* **The task**
Each record must be copied in full and unchanged; any image it holds is excluded.

Records from a dataset:

----

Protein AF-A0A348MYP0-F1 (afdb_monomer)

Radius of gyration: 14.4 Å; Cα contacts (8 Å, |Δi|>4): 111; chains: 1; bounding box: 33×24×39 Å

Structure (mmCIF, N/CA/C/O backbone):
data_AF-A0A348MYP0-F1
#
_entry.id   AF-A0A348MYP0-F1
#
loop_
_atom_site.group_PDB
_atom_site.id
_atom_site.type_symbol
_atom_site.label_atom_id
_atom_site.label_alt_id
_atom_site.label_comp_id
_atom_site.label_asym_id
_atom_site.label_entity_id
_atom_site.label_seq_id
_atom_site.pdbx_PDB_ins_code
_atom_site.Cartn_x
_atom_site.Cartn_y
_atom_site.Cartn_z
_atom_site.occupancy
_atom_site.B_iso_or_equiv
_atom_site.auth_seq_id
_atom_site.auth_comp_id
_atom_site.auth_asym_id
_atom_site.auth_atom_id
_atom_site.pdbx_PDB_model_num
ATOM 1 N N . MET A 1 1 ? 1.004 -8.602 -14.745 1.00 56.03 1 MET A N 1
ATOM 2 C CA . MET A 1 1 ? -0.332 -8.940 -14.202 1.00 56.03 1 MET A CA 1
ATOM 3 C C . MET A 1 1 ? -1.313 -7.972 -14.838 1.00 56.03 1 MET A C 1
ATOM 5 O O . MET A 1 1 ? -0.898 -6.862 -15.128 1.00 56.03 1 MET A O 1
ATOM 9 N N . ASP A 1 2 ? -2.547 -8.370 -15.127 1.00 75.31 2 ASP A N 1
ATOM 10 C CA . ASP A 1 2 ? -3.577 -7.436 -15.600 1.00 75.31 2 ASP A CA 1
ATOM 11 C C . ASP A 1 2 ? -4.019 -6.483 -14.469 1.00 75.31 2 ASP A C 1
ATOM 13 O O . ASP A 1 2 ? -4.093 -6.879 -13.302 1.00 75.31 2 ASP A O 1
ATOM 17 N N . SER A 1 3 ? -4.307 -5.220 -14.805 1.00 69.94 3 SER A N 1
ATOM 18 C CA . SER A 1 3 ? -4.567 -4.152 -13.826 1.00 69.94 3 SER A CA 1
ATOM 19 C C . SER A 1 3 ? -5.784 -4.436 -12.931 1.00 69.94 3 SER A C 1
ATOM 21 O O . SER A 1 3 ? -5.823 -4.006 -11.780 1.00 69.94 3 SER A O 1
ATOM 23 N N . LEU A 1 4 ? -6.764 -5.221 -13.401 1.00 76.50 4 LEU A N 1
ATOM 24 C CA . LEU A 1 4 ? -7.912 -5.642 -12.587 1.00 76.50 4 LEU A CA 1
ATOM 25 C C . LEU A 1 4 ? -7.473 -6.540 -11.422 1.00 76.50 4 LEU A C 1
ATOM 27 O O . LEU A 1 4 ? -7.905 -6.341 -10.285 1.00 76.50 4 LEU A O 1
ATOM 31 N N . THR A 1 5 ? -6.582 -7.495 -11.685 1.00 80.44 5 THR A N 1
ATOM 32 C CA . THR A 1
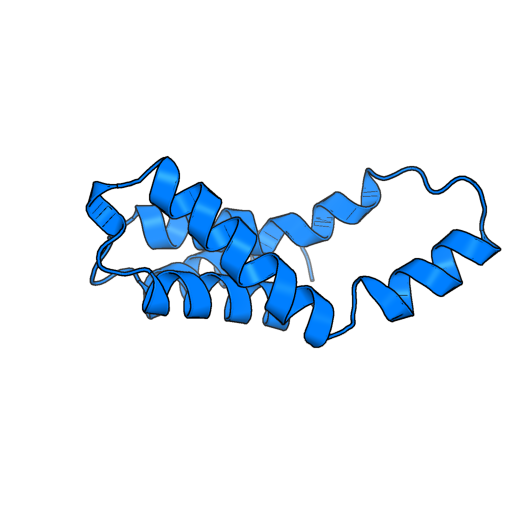 5 ? -6.034 -8.369 -10.645 1.00 80.44 5 THR A CA 1
ATOM 33 C C . THR A 1 5 ? -5.230 -7.571 -9.613 1.00 80.44 5 THR A C 1
ATOM 35 O O . THR A 1 5 ? -5.330 -7.850 -8.419 1.00 80.44 5 THR A O 1
ATOM 38 N N . GLN A 1 6 ? -4.504 -6.529 -10.030 1.00 78.19 6 GLN A N 1
ATOM 39 C CA . GLN A 1 6 ? -3.772 -5.644 -9.113 1.00 78.19 6 GLN A CA 1
ATOM 40 C C . GLN A 1 6 ? -4.693 -4.782 -8.241 1.00 78.19 6 GLN A C 1
ATOM 42 O O . GLN A 1 6 ? -4.449 -4.674 -7.040 1.00 78.19 6 GLN A O 1
ATOM 47 N N . VAL A 1 7 ? -5.782 -4.233 -8.796 1.00 81.25 7 VAL A N 1
ATOM 48 C CA . VAL A 1 7 ? -6.811 -3.515 -8.017 1.00 81.25 7 VAL A CA 1
ATOM 49 C C . VAL A 1 7 ? -7.360 -4.411 -6.910 1.00 81.25 7 VAL A C 1
ATOM 51 O O . VAL A 1 7 ? -7.443 -4.008 -5.747 1.00 81.25 7 VAL A O 1
ATOM 54 N N . VAL A 1 8 ? -7.744 -5.639 -7.271 1.00 85.00 8 VAL A N 1
ATOM 55 C CA . VAL A 1 8 ? -8.349 -6.594 -6.336 1.00 85.00 8 VAL A CA 1
ATOM 56 C C . VAL A 1 8 ? -7.335 -7.029 -5.281 1.00 85.00 8 VAL A C 1
ATOM 58 O O . VAL A 1 8 ? -7.664 -7.042 -4.094 1.00 85.00 8 VAL A O 1
ATOM 61 N N . LEU A 1 9 ? -6.098 -7.327 -5.686 1.00 83.69 9 LEU A N 1
ATOM 62 C CA . LEU A 1 9 ? -5.025 -7.715 -4.774 1.00 83.69 9 LEU A CA 1
ATOM 63 C C . LEU A 1 9 ? -4.673 -6.579 -3.804 1.00 83.69 9 LEU A C 1
ATOM 65 O O . LEU A 1 9 ? -4.663 -6.797 -2.594 1.00 83.69 9 LEU A O 1
ATOM 69 N N . GLY A 1 10 ? -4.459 -5.362 -4.308 1.00 84.44 10 GLY A N 1
ATOM 70 C CA . GLY A 1 10 ? -4.167 -4.185 -3.489 1.00 84.44 10 GLY A CA 1
ATOM 71 C C . GLY A 1 10 ? -5.299 -3.876 -2.511 1.00 84.44 10 GLY A C 1
ATOM 72 O O . GLY A 1 10 ? -5.063 -3.638 -1.325 1.00 84.44 10 GLY A O 1
ATOM 73 N N . GLY A 1 11 ? -6.553 -3.964 -2.965 1.00 84.50 11 GLY A N 1
ATOM 74 C CA . GLY A 1 11 ? -7.721 -3.791 -2.105 1.00 84.50 11 GLY A CA 1
ATOM 75 C C . GLY A 1 11 ? -7.836 -4.862 -1.019 1.00 84.50 11 GLY A C 1
ATOM 76 O O . GLY A 1 11 ? -8.124 -4.537 0.137 1.00 84.50 11 GLY A O 1
ATOM 77 N N . ALA A 1 12 ? -7.558 -6.125 -1.354 1.00 85.50 12 ALA A N 1
ATOM 78 C CA . ALA A 1 12 ? -7.558 -7.236 -0.406 1.00 85.50 12 ALA A CA 1
ATOM 79 C C . ALA A 1 12 ? -6.447 -7.093 0.646 1.00 85.50 12 ALA A C 1
ATOM 81 O O . ALA A 1 12 ? -6.717 -7.246 1.838 1.00 85.50 12 ALA A O 1
ATOM 82 N N . VAL A 1 13 ? -5.229 -6.725 0.234 1.00 84.19 13 VAL A N 1
ATOM 83 C CA . VAL A 1 13 ? -4.103 -6.445 1.143 1.00 84.19 13 VAL A CA 1
ATOM 84 C C . VAL A 1 13 ? -4.438 -5.265 2.055 1.00 84.19 13 VAL A C 1
ATOM 86 O O . VAL A 1 13 ? -4.288 -5.359 3.275 1.00 84.19 13 VAL A O 1
ATOM 89 N N . GLY A 1 14 ? -4.977 -4.176 1.501 1.00 84.88 14 GLY A N 1
ATOM 90 C CA . GLY A 1 14 ? -5.389 -3.015 2.287 1.00 84.88 14 GLY A CA 1
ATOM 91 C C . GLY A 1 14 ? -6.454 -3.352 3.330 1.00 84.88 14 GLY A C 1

----

* **Exercise output**
Protein AF-A0A348MYP0-F1 (afdb_monomer)

Radius of gyration: 14.4 Å; Cα contacts (8 Å, |Δi|>4): 111; chains: 1; bounding box: 33×24×39 Å

Structure (mmCIF, N/CA/C/O backbone):
data_AF-A0A348MYP0-F1
#
_entry.id   AF-A0A348MYP0-F1
#
loop_
_atom_site.group_PDB
_atom_site.id
_atom_site.type_symbol
_atom_site.label_atom_id
_atom_site.label_alt_id
_atom_site.label_comp_id
_atom_site.label_asym_id
_atom_site.label_entity_id
_atom_site.label_seq_id
_atom_site.pdbx_PDB_ins_code
_atom_site.Cartn_x
_atom_site.Cartn_y
_atom_site.Cartn_z
_atom_site.occupancy
_atom_site.B_iso_or_equiv
_atom_site.auth_seq_id
_atom_site.auth_comp_id
_atom_site.auth_asym_id
_atom_site.auth_atom_id
_atom_site.pdbx_PDB_model_num
ATOM 1 N N . MET A 1 1 ? 1.004 -8.602 -14.745 1.00 56.03 1 MET A N 1
ATOM 2 C CA . MET A 1 1 ? -0.332 -8.940 -14.202 1.00 56.03 1 MET A CA 1
ATOM 3 C C . MET A 1 1 ? -1.313 -7.972 -14.838 1.00 56.03 1 MET A C 1
ATOM 5 O O . MET A 1 1 ? -0.898 -6.862 -15.128 1.00 56.03 1 MET A O 1
ATOM 9 N N . ASP A 1 2 ? -2.547 -8.370 -15.127 1.00 75.31 2 ASP A N 1
ATOM 10 C CA . ASP A 1 2 ? -3.577 -7.436 -15.600 1.00 75.31 2 ASP A CA 1
ATOM 11 C C . ASP A 1 2 ? -4.019 -6.483 -14.469 1.00 75.31 2 ASP A C 1
ATOM 13 O O . ASP A 1 2 ? -4.093 -6.879 -13.302 1.00 75.31 2 ASP A O 1
ATOM 17 N N . SER A 1 3 ? -4.307 -5.220 -14.805 1.00 69.94 3 SER A N 1
ATOM 18 C CA . SER A 1 3 ? -4.567 -4.152 -13.826 1.00 69.94 3 SER A CA 1
ATOM 19 C C . SER A 1 3 ? -5.784 -4.436 -12.931 1.00 69.94 3 SER A C 1
ATOM 21 O O . SER A 1 3 ? -5.823 -4.006 -11.780 1.00 69.94 3 SER A O 1
ATOM 23 N N . LEU A 1 4 ? -6.764 -5.221 -13.401 1.00 76.50 4 LEU A N 1
ATOM 24 C CA . LEU A 1 4 ? -7.912 -5.642 -12.587 1.00 76.50 4 LEU A CA 1
ATOM 25 C C . LEU A 1 4 ? -7.473 -6.540 -11.422 1.00 76.50 4 LEU A C 1
ATOM 27 O O . LEU A 1 4 ? -7.905 -6.341 -10.285 1.00 76.50 4 LEU A O 1
ATOM 31 N N . THR A 1 5 ? -6.582 -7.495 -11.685 1.00 80.44 5 THR A N 1
ATOM 32 C CA . THR A 1
 5 ? -6.034 -8.369 -10.645 1.00 80.44 5 THR A CA 1
ATOM 33 C C . THR A 1 5 ? -5.230 -7.571 -9.613 1.00 80.44 5 THR A C 1
ATOM 35 O O . THR A 1 5 ? -5.330 -7.850 -8.419 1.00 80.44 5 THR A O 1
ATOM 38 N N . GLN A 1 6 ? -4.504 -6.529 -10.030 1.00 78.19 6 GLN A N 1
ATOM 39 C CA . GLN A 1 6 ? -3.772 -5.644 -9.113 1.00 78.19 6 GLN A CA 1
ATOM 40 C C . GLN A 1 6 ? -4.693 -4.782 -8.241 1.00 78.19 6 GLN A C 1
ATOM 42 O O . GLN A 1 6 ? -4.449 -4.674 -7.040 1.00 78.19 6 GLN A O 1
ATOM 47 N N . VAL A 1 7 ? -5.782 -4.233 -8.796 1.00 81.25 7 VAL A N 1
ATOM 48 C CA . VAL A 1 7 ? -6.811 -3.515 -8.017 1.00 81.25 7 VAL A CA 1
ATOM 49 C C . VAL A 1 7 ? -7.360 -4.411 -6.910 1.00 81.25 7 VAL A C 1
ATOM 51 O O . VAL A 1 7 ? -7.443 -4.008 -5.747 1.00 81.25 7 VAL A O 1
ATOM 54 N N . VAL A 1 8 ? -7.744 -5.639 -7.271 1.00 85.00 8 VAL A N 1
ATOM 55 C CA . VAL A 1 8 ? -8.349 -6.594 -6.336 1.00 85.00 8 VAL A CA 1
ATOM 56 C C . VAL A 1 8 ? -7.335 -7.029 -5.281 1.00 85.00 8 VAL A C 1
ATOM 58 O O . VAL A 1 8 ? -7.664 -7.042 -4.094 1.00 85.00 8 VAL A O 1
ATOM 61 N N . LEU A 1 9 ? -6.098 -7.327 -5.686 1.00 83.69 9 LEU A N 1
ATOM 62 C CA . LEU A 1 9 ? -5.025 -7.715 -4.774 1.00 83.69 9 LEU A CA 1
ATOM 63 C C . LEU A 1 9 ? -4.673 -6.579 -3.804 1.00 83.69 9 LEU A C 1
ATOM 65 O O . LEU A 1 9 ? -4.663 -6.797 -2.594 1.00 83.69 9 LEU A O 1
ATOM 69 N N . GLY A 1 10 ? -4.459 -5.362 -4.308 1.00 84.44 10 GLY A N 1
ATOM 70 C CA . GLY A 1 10 ? -4.167 -4.185 -3.489 1.00 84.44 10 GLY A CA 1
ATOM 71 C C . GLY A 1 10 ? -5.299 -3.876 -2.511 1.00 84.44 10 GLY A C 1
ATOM 72 O O . GLY A 1 10 ? -5.063 -3.638 -1.325 1.00 84.44 10 GLY A O 1
ATOM 73 N N . GLY A 1 11 ? -6.553 -3.964 -2.965 1.00 84.50 11 GLY A N 1
ATOM 74 C CA . GLY A 1 11 ? -7.721 -3.791 -2.105 1.00 84.50 11 GLY A CA 1
ATOM 75 C C . GLY A 1 11 ? -7.836 -4.862 -1.019 1.00 84.50 11 GLY A C 1
ATOM 76 O O . GLY A 1 11 ? -8.124 -4.537 0.137 1.00 84.50 11 GLY A O 1
ATOM 77 N N . ALA A 1 12 ? -7.558 -6.125 -1.354 1.00 85.50 12 ALA A N 1
ATOM 78 C CA . ALA A 1 12 ? -7.558 -7.236 -0.406 1.00 85.50 12 ALA A CA 1
ATOM 79 C C . ALA A 1 12 ? -6.447 -7.093 0.646 1.00 85.50 12 ALA A C 1
ATOM 81 O O . ALA A 1 12 ? -6.717 -7.246 1.838 1.00 85.50 12 ALA A O 1
ATOM 82 N N . VAL A 1 13 ? -5.229 -6.725 0.234 1.00 84.19 13 VAL A N 1
ATOM 83 C CA . VAL A 1 13 ? -4.103 -6.445 1.143 1.00 84.19 13 VAL A CA 1
ATOM 84 C C . VAL A 1 13 ? -4.438 -5.265 2.055 1.00 84.19 13 VAL A C 1
ATOM 86 O O . VAL A 1 13 ? -4.288 -5.359 3.275 1.00 84.19 13 VAL A O 1
ATOM 89 N N . GLY A 1 14 ? -4.977 -4.176 1.501 1.00 84.88 14 GLY A N 1
ATOM 90 C CA . GLY A 1 14 ? -5.389 -3.015 2.287 1.00 84.88 14 GLY A CA 1
ATOM 91 C C . GLY A 1 14 ? -6.454 -3.352 3.330 1.00 84.88 14 GLY A C 1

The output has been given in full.